Task instructions:
Directions for the data below: repeat exactly the lines from the one with "ATOM 16 N N" through the one with "ATOM 29 C C", both included, and omit all pictures.

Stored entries
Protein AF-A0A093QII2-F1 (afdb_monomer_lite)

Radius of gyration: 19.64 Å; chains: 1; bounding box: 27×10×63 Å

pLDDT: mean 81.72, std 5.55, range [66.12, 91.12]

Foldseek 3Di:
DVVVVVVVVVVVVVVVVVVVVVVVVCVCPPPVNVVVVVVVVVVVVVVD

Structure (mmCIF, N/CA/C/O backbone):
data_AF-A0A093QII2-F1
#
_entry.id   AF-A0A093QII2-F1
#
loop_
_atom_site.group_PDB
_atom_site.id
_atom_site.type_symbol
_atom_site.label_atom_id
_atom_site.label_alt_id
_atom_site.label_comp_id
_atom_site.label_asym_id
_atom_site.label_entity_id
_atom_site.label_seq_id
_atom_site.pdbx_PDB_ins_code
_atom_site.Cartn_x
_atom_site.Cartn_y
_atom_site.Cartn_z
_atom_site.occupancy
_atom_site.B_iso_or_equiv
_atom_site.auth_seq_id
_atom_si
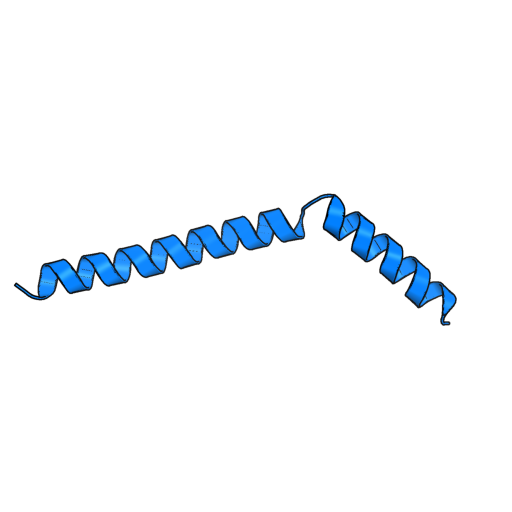te.auth_comp_id
_atom_site.auth_asym_id
_atom_site.auth_atom_id
_atom_site.pdbx_PDB_model_num
ATOM 1 N N . GLY A 1 1 ? -14.229 -4.602 30.538 1.00 72.19 1 GLY A N 1
ATOM 2 C CA . GLY A 1 1 ? -14.860 -3.432 29.890 1.00 72.19 1 GLY A CA 1
ATOM 3 C C . GLY A 1 1 ? -14.684 -3.499 28.384 1.00 72.19 1 GLY A C 1
ATOM 4 O O . GLY A 1 1 ? -13.560 -3.385 27.915 1.00 72.19 1 GLY A O 1
ATOM 5 N N . ARG A 1 2 ? -15.768 -3.714 27.630 1.00 74.31 2 ARG A N 1
ATOM 6 C CA . ARG A 1 2 ? -15.749 -3.900 26.161 1.00 74.31 2 ARG A CA 1
ATOM 7 C C . ARG A 1 2 ? -15.251 -2.662 25.391 1.00 74.31 2 ARG A C 1
ATOM 9 O O . ARG A 1 2 ? -14.637 -2.796 24.342 1.00 74.31 2 ARG A O 1
ATOM 16 N N . PHE A 1 3 ? -15.414 -1.476 25.976 1.00 74.56 3 PHE A N 1
ATOM 17 C CA . PHE A 1 3 ? -15.091 -0.179 25.373 1.00 74.56 3 PHE A CA 1
ATOM 18 C C . PHE A 1 3 ? -13.618 -0.016 24.956 1.00 74.56 3 PHE A C 1
ATOM 20 O O . PHE
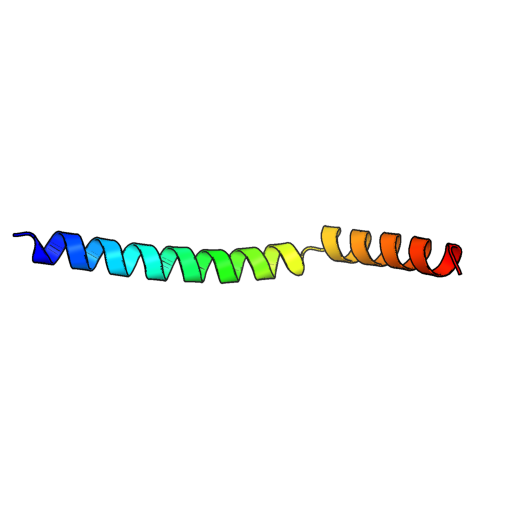 A 1 3 ? -13.319 0.464 23.866 1.00 74.56 3 PHE A O 1
ATOM 27 N N . ARG A 1 4 ? -12.677 -0.471 25.794 1.00 77.06 4 ARG A N 1
ATOM 28 C CA . ARG A 1 4 ? -11.236 -0.392 25.489 1.00 77.06 4 ARG A CA 1
ATOM 29 C C . ARG A 1 4 ? -10.832 -1.302 24.326 1.00 77.06 4 ARG A C 1
ATOM 31 O O . ARG A 1 4 ? -9.939 -0.951 23.558 1.00 77.06 4 ARG A O 1
ATOM 38 N N . LEU A 1 5 ? -11.484 -2.458 24.196 1.00 84.81 5 LEU A N 1
ATOM 39 C CA . LEU A 1 5 ? -11.204 -3.416 23.128 1.00 84.81 5 LEU A CA 1
ATOM 40 C C . LEU A 1 5 ? -11.704 -2.890 21.774 1.00 84.81 5 LEU A C 1
ATOM 42 O O . LEU A 1 5 ? -10.995 -2.988 20.774 1.00 84.81 5 LEU A O 1
ATOM 46 N N . ASP A 1 6 ? -12.892 -2.286 21.771 1.00 83.06 6 ASP A N 1
ATOM 47 C CA . ASP A 1 6 ? -13.520 -1.712 20.579 1.00 83.06 6 ASP A CA 1
ATOM 48 C C . ASP A 1 6 ? -12.702 -0.545 20.010 1.00 83.06 6 ASP A C 1
ATOM 50 O O . ASP A 1 6 ? -12.421 -0.480 18.810 1.00 83.06 6 ASP A O 1
ATOM 54 N N . LEU A 1 7 ? -12.210 0.325 20.897 1.00 83.81 7 LEU A N 1
ATOM 55 C CA . LEU A 1 7 ? -11.342 1.435 20.518 1.00 83.81 7 LEU A CA 1
ATOM 56 C C . LEU A 1 7 ? -10.026 0.930 19.902 1.00 83.81 7 LEU A C 1
ATOM 58 O O . LEU A 1 7 ? -9.616 1.405 18.843 1.00 83.81 7 LEU A O 1
ATOM 62 N N . ARG A 1 8 ? -9.390 -0.085 20.505 1.00 84.75 8 ARG A N 1
ATOM 63 C CA . ARG A 1 8 ? -8.148 -0.674 19.975 1.00 84.75 8 ARG A CA 1
ATOM 64 C C . ARG A 1 8 ? -8.358 -1.312 18.600 1.00 84.75 8 ARG A C 1
ATOM 66 O O . ARG A 1 8 ? -7.499 -1.148 17.737 1.00 84.75 8 ARG A O 1
ATOM 73 N N . LYS A 1 9 ? -9.498 -1.978 18.376 1.00 85.19 9 LYS A N 1
ATOM 74 C CA . LYS A 1 9 ? -9.874 -2.526 17.062 1.00 85.19 9 LYS A CA 1
ATOM 75 C C . LYS A 1 9 ? -9.994 -1.426 16.007 1.00 85.19 9 LYS A C 1
ATOM 77 O O . LYS A 1 9 ? -9.324 -1.516 14.984 1.00 85.19 9 LYS A O 1
ATOM 82 N N . LYS A 1 10 ? -10.758 -0.360 16.276 1.00 86.88 10 LYS A N 1
ATOM 83 C CA . LYS A 1 10 ? -10.926 0.761 15.329 1.00 86.88 10 LYS A CA 1
ATOM 84 C C . LYS A 1 10 ? -9.596 1.433 14.977 1.00 86.88 10 LYS A C 1
ATOM 86 O O . LYS A 1 10 ? -9.315 1.659 13.804 1.00 86.88 10 LYS A O 1
ATOM 91 N N . PHE A 1 11 ? -8.740 1.686 15.969 1.00 84.81 11 PHE A N 1
ATOM 92 C CA . PHE A 1 11 ? -7.414 2.269 15.730 1.00 84.81 11 PHE A CA 1
ATOM 93 C C . PHE A 1 11 ? -6.495 1.365 14.905 1.00 84.81 11 PHE A C 1
ATOM 95 O O . PHE A 1 11 ? -5.703 1.8
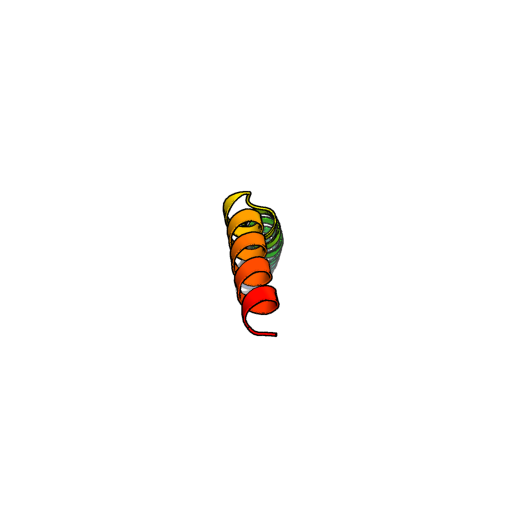67 14.106 1.00 84.81 11 PHE A O 1
ATOM 102 N N . PHE A 1 12 ? -6.578 0.049 15.102 1.00 84.25 12 PHE A N 1
ATOM 103 C CA . PHE A 1 12 ? -5.777 -0.905 14.343 1.00 84.25 12 PHE A CA 1
ATOM 104 C C . PHE A 1 12 ? -6.216 -0.945 12.879 1.00 84.25 12 PHE A C 1
ATOM 106 O O . PHE A 1 12 ? -5.373 -0.845 11.996 1.00 84.25 12 PHE A O 1
ATOM 113 N N . THR A 1 13 ? -7.525 -0.978 12.613 1.00 87.00 13 THR A N 1
ATOM 114 C CA . THR A 1 13 ? -8.063 -0.935 11.246 1.00 87.00 13 THR A CA 1
ATOM 115 C C . THR A 1 13 ? -7.643 0.336 10.511 1.00 87.00 13 THR A C 1
ATOM 117 O O . THR A 1 13 ? -7.172 0.257 9.382 1.00 87.00 13 THR A O 1
ATOM 120 N N . VAL A 1 14 ? -7.731 1.504 11.158 1.00 91.12 14 VAL A N 1
ATOM 121 C CA . VAL A 1 14 ? -7.327 2.777 10.535 1.00 91.12 14 VAL A CA 1
ATOM 122 C C . VAL A 1 14 ? -5.826 2.809 10.229 1.00 91.12 14 VAL A C 1
ATOM 124 O O . VAL A 1 14 ? -5.438 3.257 9.151 1.00 91.12 14 VAL A O 1
ATOM 127 N N . ARG A 1 15 ? -4.972 2.310 11.137 1.00 88.81 15 ARG A N 1
ATOM 128 C CA . ARG A 1 15 ? -3.526 2.212 10.873 1.00 88.81 15 ARG A CA 1
ATOM 129 C C . ARG A 1 15 ? -3.227 1.274 9.715 1.00 88.81 15 ARG A C 1
ATOM 131 O O . ARG A 1 15 ? -2.556 1.690 8.782 1.00 88.81 15 ARG A O 1
ATOM 138 N N . VAL A 1 16 ? -3.784 0.065 9.742 1.00 87.94 16 VAL A N 1
ATOM 139 C CA . VAL A 1 16 ? -3.563 -0.937 8.694 1.00 87.94 16 VAL A CA 1
ATOM 140 C C . VAL A 1 16 ? -3.986 -0.397 7.334 1.00 87.94 16 VAL A C 1
ATOM 142 O O . VAL A 1 16 ? -3.201 -0.468 6.402 1.00 87.94 16 VAL A O 1
ATOM 145 N N . VAL A 1 17 ? 
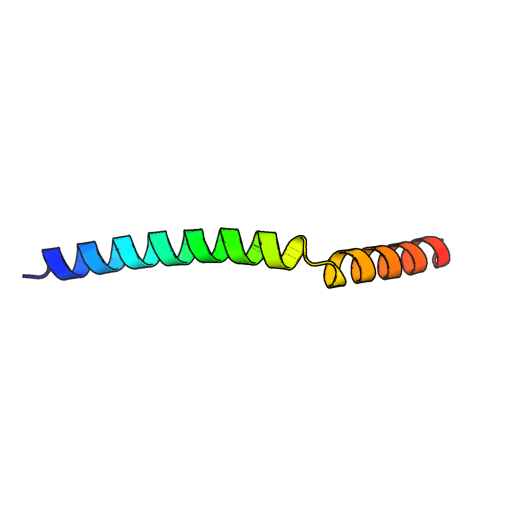-5.166 0.219 7.217 1.00 88.50 17 VAL A N 1
ATOM 146 C CA . VAL A 1 17 ? -5.631 0.794 5.941 1.00 88.50 17 VAL A CA 1
ATOM 147 C C . VAL A 1 17 ? -4.699 1.903 5.448 1.00 88.50 17 VAL A C 1
ATOM 149 O O . VAL A 1 17 ? -4.417 1.982 4.253 1.00 88.50 17 VAL A O 1
ATOM 152 N N . ARG A 1 18 ? -4.193 2.755 6.346 1.00 88.75 18 ARG A N 1
ATOM 153 C CA . ARG A 1 18 ? -3.278 3.842 5.975 1.00 88.75 18 ARG A CA 1
ATOM 154 C C . ARG A 1 18 ? -1.910 3.321 5.540 1.00 88.75 18 ARG A C 1
ATOM 156 O O . ARG A 1 18 ? -1.376 3.797 4.543 1.00 88.75 18 ARG A O 1
ATOM 163 N N . ASP A 1 19 ? -1.358 2.354 6.266 1.00 88.12 19 ASP A N 1
ATOM 164 C CA . ASP A 1 19 ? -0.087 1.719 5.911 1.00 88.12 19 ASP A CA 1
ATOM 165 C C . ASP A 1 19 ? -0.213 0.912 4.614 1.00 88.12 19 ASP A C 1
ATOM 167 O O . ASP A 1 19 ? 0.694 0.955 3.788 1.00 88.12 19 ASP A O 1
ATOM 171 N N . TRP A 1 20 ? -1.366 0.286 4.361 1.00 86.94 20 TRP A N 1
ATOM 172 C CA . TRP A 1 20 ? -1.643 -0.382 3.089 1.00 86.94 20 TRP A CA 1
ATOM 173 C C . TRP A 1 20 ? -1.739 0.593 1.924 1.00 86.94 20 TRP A C 1
ATOM 175 O O . TRP A 1 20 ? -1.104 0.364 0.907 1.00 86.94 20 TRP A O 1
ATOM 185 N N . ASN A 1 21 ? -2.424 1.728 2.080 1.00 85.31 21 ASN A N 1
ATOM 186 C CA . ASN A 1 21 ? -2.437 2.764 1.042 1.00 85.31 21 ASN A CA 1
ATOM 187 C C . ASN A 1 21 ? -1.032 3.321 0.757 1.00 85.31 21 ASN A C 1
ATOM 189 O O . ASN A 1 21 ? -0.715 3.626 -0.391 1.00 85.31 21 ASN A O 1
ATOM 193 N N . ARG A 1 22 ? -0.175 3.432 1.782 1.00 86.75 22 ARG A N 1
ATOM 194 C CA . ARG A 1 22 ? 1.209 3.891 1.608 1.00 86.75 22 ARG A CA 1
ATOM 195 C C . ARG A 1 22 ? 2.061 2.849 0.884 1.00 86.75 22 ARG A C 1
ATOM 197 O O . ARG A 1 22 ? 2.716 3.193 -0.092 1.00 86.75 22 ARG A O 1
ATOM 204 N N . LEU A 1 23 ? 1.979 1.587 1.305 1.00 83.56 23 LEU A N 1
ATOM 205 C CA . LEU A 1 23 ? 2.686 0.469 0.678
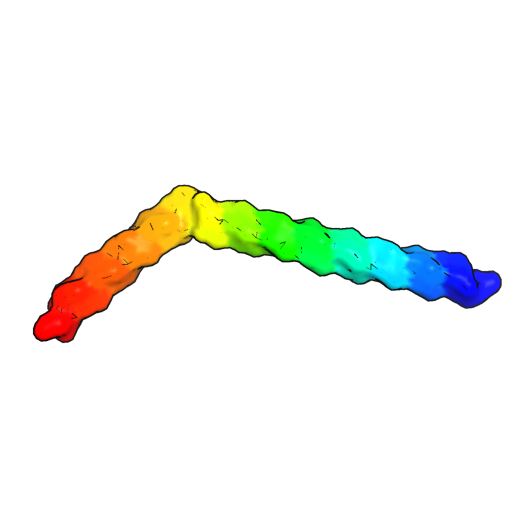 1.00 83.56 23 LEU A CA 1
ATOM 206 C C . LEU A 1 23 ? 2.196 0.188 -0.740 1.00 83.56 23 LEU A C 1
ATOM 208 O O . LEU A 1 23 ? 3.008 -0.091 -1.606 1.00 83.56 23 LEU A O 1
ATOM 212 N N . SER A 1 24 ? 0.894 0.288 -1.009 1.00 78.31 24 SER A N 1
ATOM 213 C CA . SER A 1 24 ? 0.357 0.149 -2.364 1.00 78.31 24 SER A CA 1
ATOM 214 C C . SER A 1 24 ? 0.878 1.248 -3.279 1.00 78.31 24 SER A C 1
ATOM 216 O O . SER A 1 24 ? 1.218 0.959 -4.415 1.00 78.31 24 SER A O 1
ATOM 218 N N . ARG A 1 25 ? 1.003 2.488 -2.794 1.00 80.25 25 ARG A N 1
ATOM 219 C CA . ARG A 1 25 ? 1.584 3.574 -3.590 1.00 80.25 25 ARG A CA 1
ATOM 220 C C . ARG A 1 25 ? 3.062 3.328 -3.885 1.00 80.25 25 ARG A C 1
ATOM 222 O O . ARG A 1 25 ? 3.476 3.424 -5.026 1.00 80.25 25 ARG A O 1
ATOM 229 N N . GLU A 1 26 ? 3.825 2.926 -2.877 1.00 79.06 26 GLU A N 1
ATOM 230 C CA . GLU A 1 26 ? 5.259 2.638 -3.001 1.00 79.06 26 GLU A CA 1
ATOM 231 C C . GLU A 1 26 ? 5.535 1.392 -3.864 1.00 79.06 26 GLU A C 1
ATOM 233 O O . GLU A 1 26 ? 6.483 1.368 -4.641 1.00 79.06 26 GLU A O 1
ATOM 238 N N . ALA A 1 27 ? 4.669 0.378 -3.789 1.00 74.31 27 ALA A N 1
ATOM 239 C CA . ALA A 1 27 ? 4.710 -0.799 -4.653 1.00 74.31 27 ALA A CA 1
ATOM 240 C C . ALA A 1 27 ? 4.280 -0.486 -6.095 1.00 74.31 27 ALA A C 1
ATOM 242 O O . ALA A 1 27 ? 4.751 -1.142 -7.021 1.00 74.31 27 ALA A O 1
ATOM 243 N N . VAL A 1 28 ? 3.394 0.498 -6.292 1.00 72.50 28 VAL A N 1
ATOM 244 C CA . VAL A 1 28 ? 2.962 0.943 -7.624 1.00 72.50 28 VAL A CA 1
ATOM 245 C C . VAL A 1 28 ? 4.005 1.843 -8.292 1.00 72.50 28 VAL A C 1
ATOM 247 O O . VAL A 1 28 ? 4.230 1.708 -9.488 1.00 72.50 28 VAL A O 1
ATOM 250 N N . ASP A 1 29 ? 4.673 2.708 -7.532 1.00 73.19 29 ASP A N 1
ATOM 251 C CA . ASP A 1 29 ? 5.782 3.557 -8.001 1.00 73.19 29 ASP A CA 1
ATOM 252 C C . ASP A 1 29 ? 7.140 2.822 -8.005 1.00 73.19 29 ASP A C 1
ATOM 254 O O . ASP A 1 29 ? 8.189 3.416 -8.263 1.00 73.19 29 ASP A O 1
ATOM 258 N N . ALA A 1 30 ? 7.156 1.517 -7.714 1.00 78.88 30 ALA A N 1
ATOM 259 C CA . ALA A 1 30 ? 8.383 0.740 -7.725 1.00 78.88 30 ALA A CA 1
ATOM 260 C C . ALA A 1 30 ? 8.973 0.677 -9.151 1.00 78.88 30 ALA A C 1
ATOM 262 O O . ALA A 1 30 ? 8.238 0.406 -10.108 1.00 78.88 30 ALA A O 1
ATOM 263 N N . PRO A 1 31 ? 10.306 0.809 -9.313 1.00 72.75 31 PRO A N 1
ATOM 264 C CA . PRO A 1 31 ? 10.966 0.777 -10.623 1.00 72.75 31 PRO A CA 1
ATOM 265 C C . PRO A 1 31 ? 10.636 -0.472 -11.454 1.00 72.75 31 PRO A C 1
ATOM 267 O O . PRO A 1 31 ? 10.619 -0.422 -12.680 1.00 72.75 31 PRO A O 1
ATOM 270 N N . SER A 1 32 ? 10.338 -1.598 -10.799 1.00 74.94 32 SER A N 1
ATOM 271 C CA . SER A 1 32 ? 9.936 -2.843 -11.456 1.00 74.94 32 SER A CA 1
ATOM 272 C C . SER A 1 32 ? 8.561 -2.766 -12.127 1.00 74.94 32 SER A C 1
ATOM 274 O O . SER A 1 32 ? 8.373 -3.401 -13.165 1.00 74.94 32 SER A O 1
ATOM 276 N N . LEU A 1 33 ? 7.610 -2.000 -11.579 1.00 76.31 33 LEU A N 1
ATOM 277 C CA . LEU A 1 33 ? 6.278 -1.851 -12.166 1.00 76.31 33 LEU A CA 1
ATOM 278 C C . LEU A 1 33 ? 6.306 -0.908 -13.372 1.00 76.31 33 LEU A C 1
ATOM 280 O O . LEU A 1 33 ? 5.665 -1.200 -14.375 1.00 76.31 33 LEU A O 1
ATOM 284 N N . GLU A 1 34 ? 7.072 0.180 -13.314 1.00 78.94 34 GLU A N 1
ATOM 285 C CA . GLU A 1 34 ? 7.242 1.079 -14.463 1.00 78.94 34 GLU A CA 1
ATOM 286 C C . GLU A 1 34 ? 7.932 0.364 -15.631 1.00 78.94 34 GLU A C 1
ATOM 288 O O . GLU A 1 34 ? 7.484 0.462 -16.773 1.00 78.94 34 GLU A O 1
ATOM 293 N N . VAL A 1 35 ? 8.942 -0.466 -15.348 1.00 79.56 35 VAL A N 1
ATOM 294 C CA . VAL A 1 35 ? 9.561 -1.342 -16.358 1.00 79.56 35 VAL A CA 1
ATOM 295 C C . VAL A 1 35 ? 8.554 -2.359 -16.908 1.00 79.56 35 VAL A C 1
ATOM 297 O O . VAL A 1 35 ? 8.538 -2.620 -18.112 1.00 79.56 35 VAL A O 1
ATOM 300 N N . LEU A 1 36 ? 7.682 -2.916 -16.060 1.00 81.81 36 LEU A N 1
ATOM 301 C CA . LEU A 1 36 ? 6.622 -3.828 -16.494 1.00 81.81 36 LEU A CA 1
ATOM 302 C C . LEU A 1 36 ? 5.586 -3.122 -17.384 1.00 81.81 36 LEU A C 1
ATOM 304 O O . LEU A 1 36 ? 5.212 -3.673 -18.417 1.00 81.81 36 LEU A O 1
ATOM 308 N N . LYS A 1 37 ? 5.152 -1.907 -17.024 1.00 82.62 37 LYS A N 1
ATOM 309 C CA . LYS A 1 37 ? 4.240 -1.085 -17.832 1.00 82.62 37 LYS A CA 1
ATOM 310 C C . LYS A 1 37 ? 4.866 -0.716 -19.169 1.00 82.62 37 LYS A C 1
ATOM 312 O O . LYS A 1 37 ? 4.214 -0.909 -20.181 1.00 82.62 37 LYS A O 1
ATOM 317 N N . ALA A 1 38 ? 6.124 -0.278 -19.195 1.00 83.44 38 ALA A N 1
ATOM 318 C CA . ALA A 1 38 ? 6.831 0.031 -20.438 1.00 83.44 38 ALA A CA 1
ATOM 319 C C . ALA A 1 38 ? 6.940 -1.199 -21.354 1.00 83.44 38 ALA A C 1
ATOM 321 O O . ALA A 1 38 ? 6.771 -1.102 -22.568 1.00 83.44 38 ALA A O 1
ATOM 322 N N . ARG A 1 39 ? 7.165 -2.385 -20.771 1.00 83.44 39 ARG A N 1
ATOM 323 C CA . ARG A 1 39 ? 7.190 -3.640 -21.529 1.00 83.44 39 ARG A CA 1
ATOM 324 C C . ARG A 1 39 ? 5.808 -4.020 -22.066 1.00 83.44 39 ARG A C 1
ATOM 326 O O . ARG A 1 39 ? 5.719 -4.503 -23.187 1.00 83.44 39 ARG A O 1
ATOM 333 N N . LEU A 1 40 ? 4.746 -3.806 -21.289 1.00 86.38 40 LEU A N 1
ATOM 334 C CA . LEU A 1 40 ? 3.364 -4.026 -21.725 1.00 86.38 40 LEU A CA 1
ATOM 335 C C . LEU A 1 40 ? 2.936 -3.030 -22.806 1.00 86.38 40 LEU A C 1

Reply to the task:
ATOM 16 N N . PHE A 1 3 ? -15.414 -1.476 25.976 1.00 74.56 3 PHE A N 1
ATOM 17 C CA . PHE A 1 3 ? -15.091 -0.179 25.373 1.00 74.56 3 PHE A CA 1
ATOM 18 C C . PHE A 1 3 ? -13.618 -0.016 24.956 1.00 74.56 3 PHE A C 1
ATOM 20 O O . PHE
 A 1 3 ? -13.319 0.464 23.866 1.00 74.56 3 PHE A O 1
ATOM 27 N N . ARG A 1 4 ? -12.677 -0.471 25.794 1.00 77.06 4 ARG A N 1
ATOM 28 C CA . ARG A 1 4 ? -11.236 -0.392 25.489 1.00 77.06 4 ARG A CA 1
ATOM 29 C C . ARG A 1 4 ? -10.832 -1.302 24.326 1.00 77.06 4 ARG A C 1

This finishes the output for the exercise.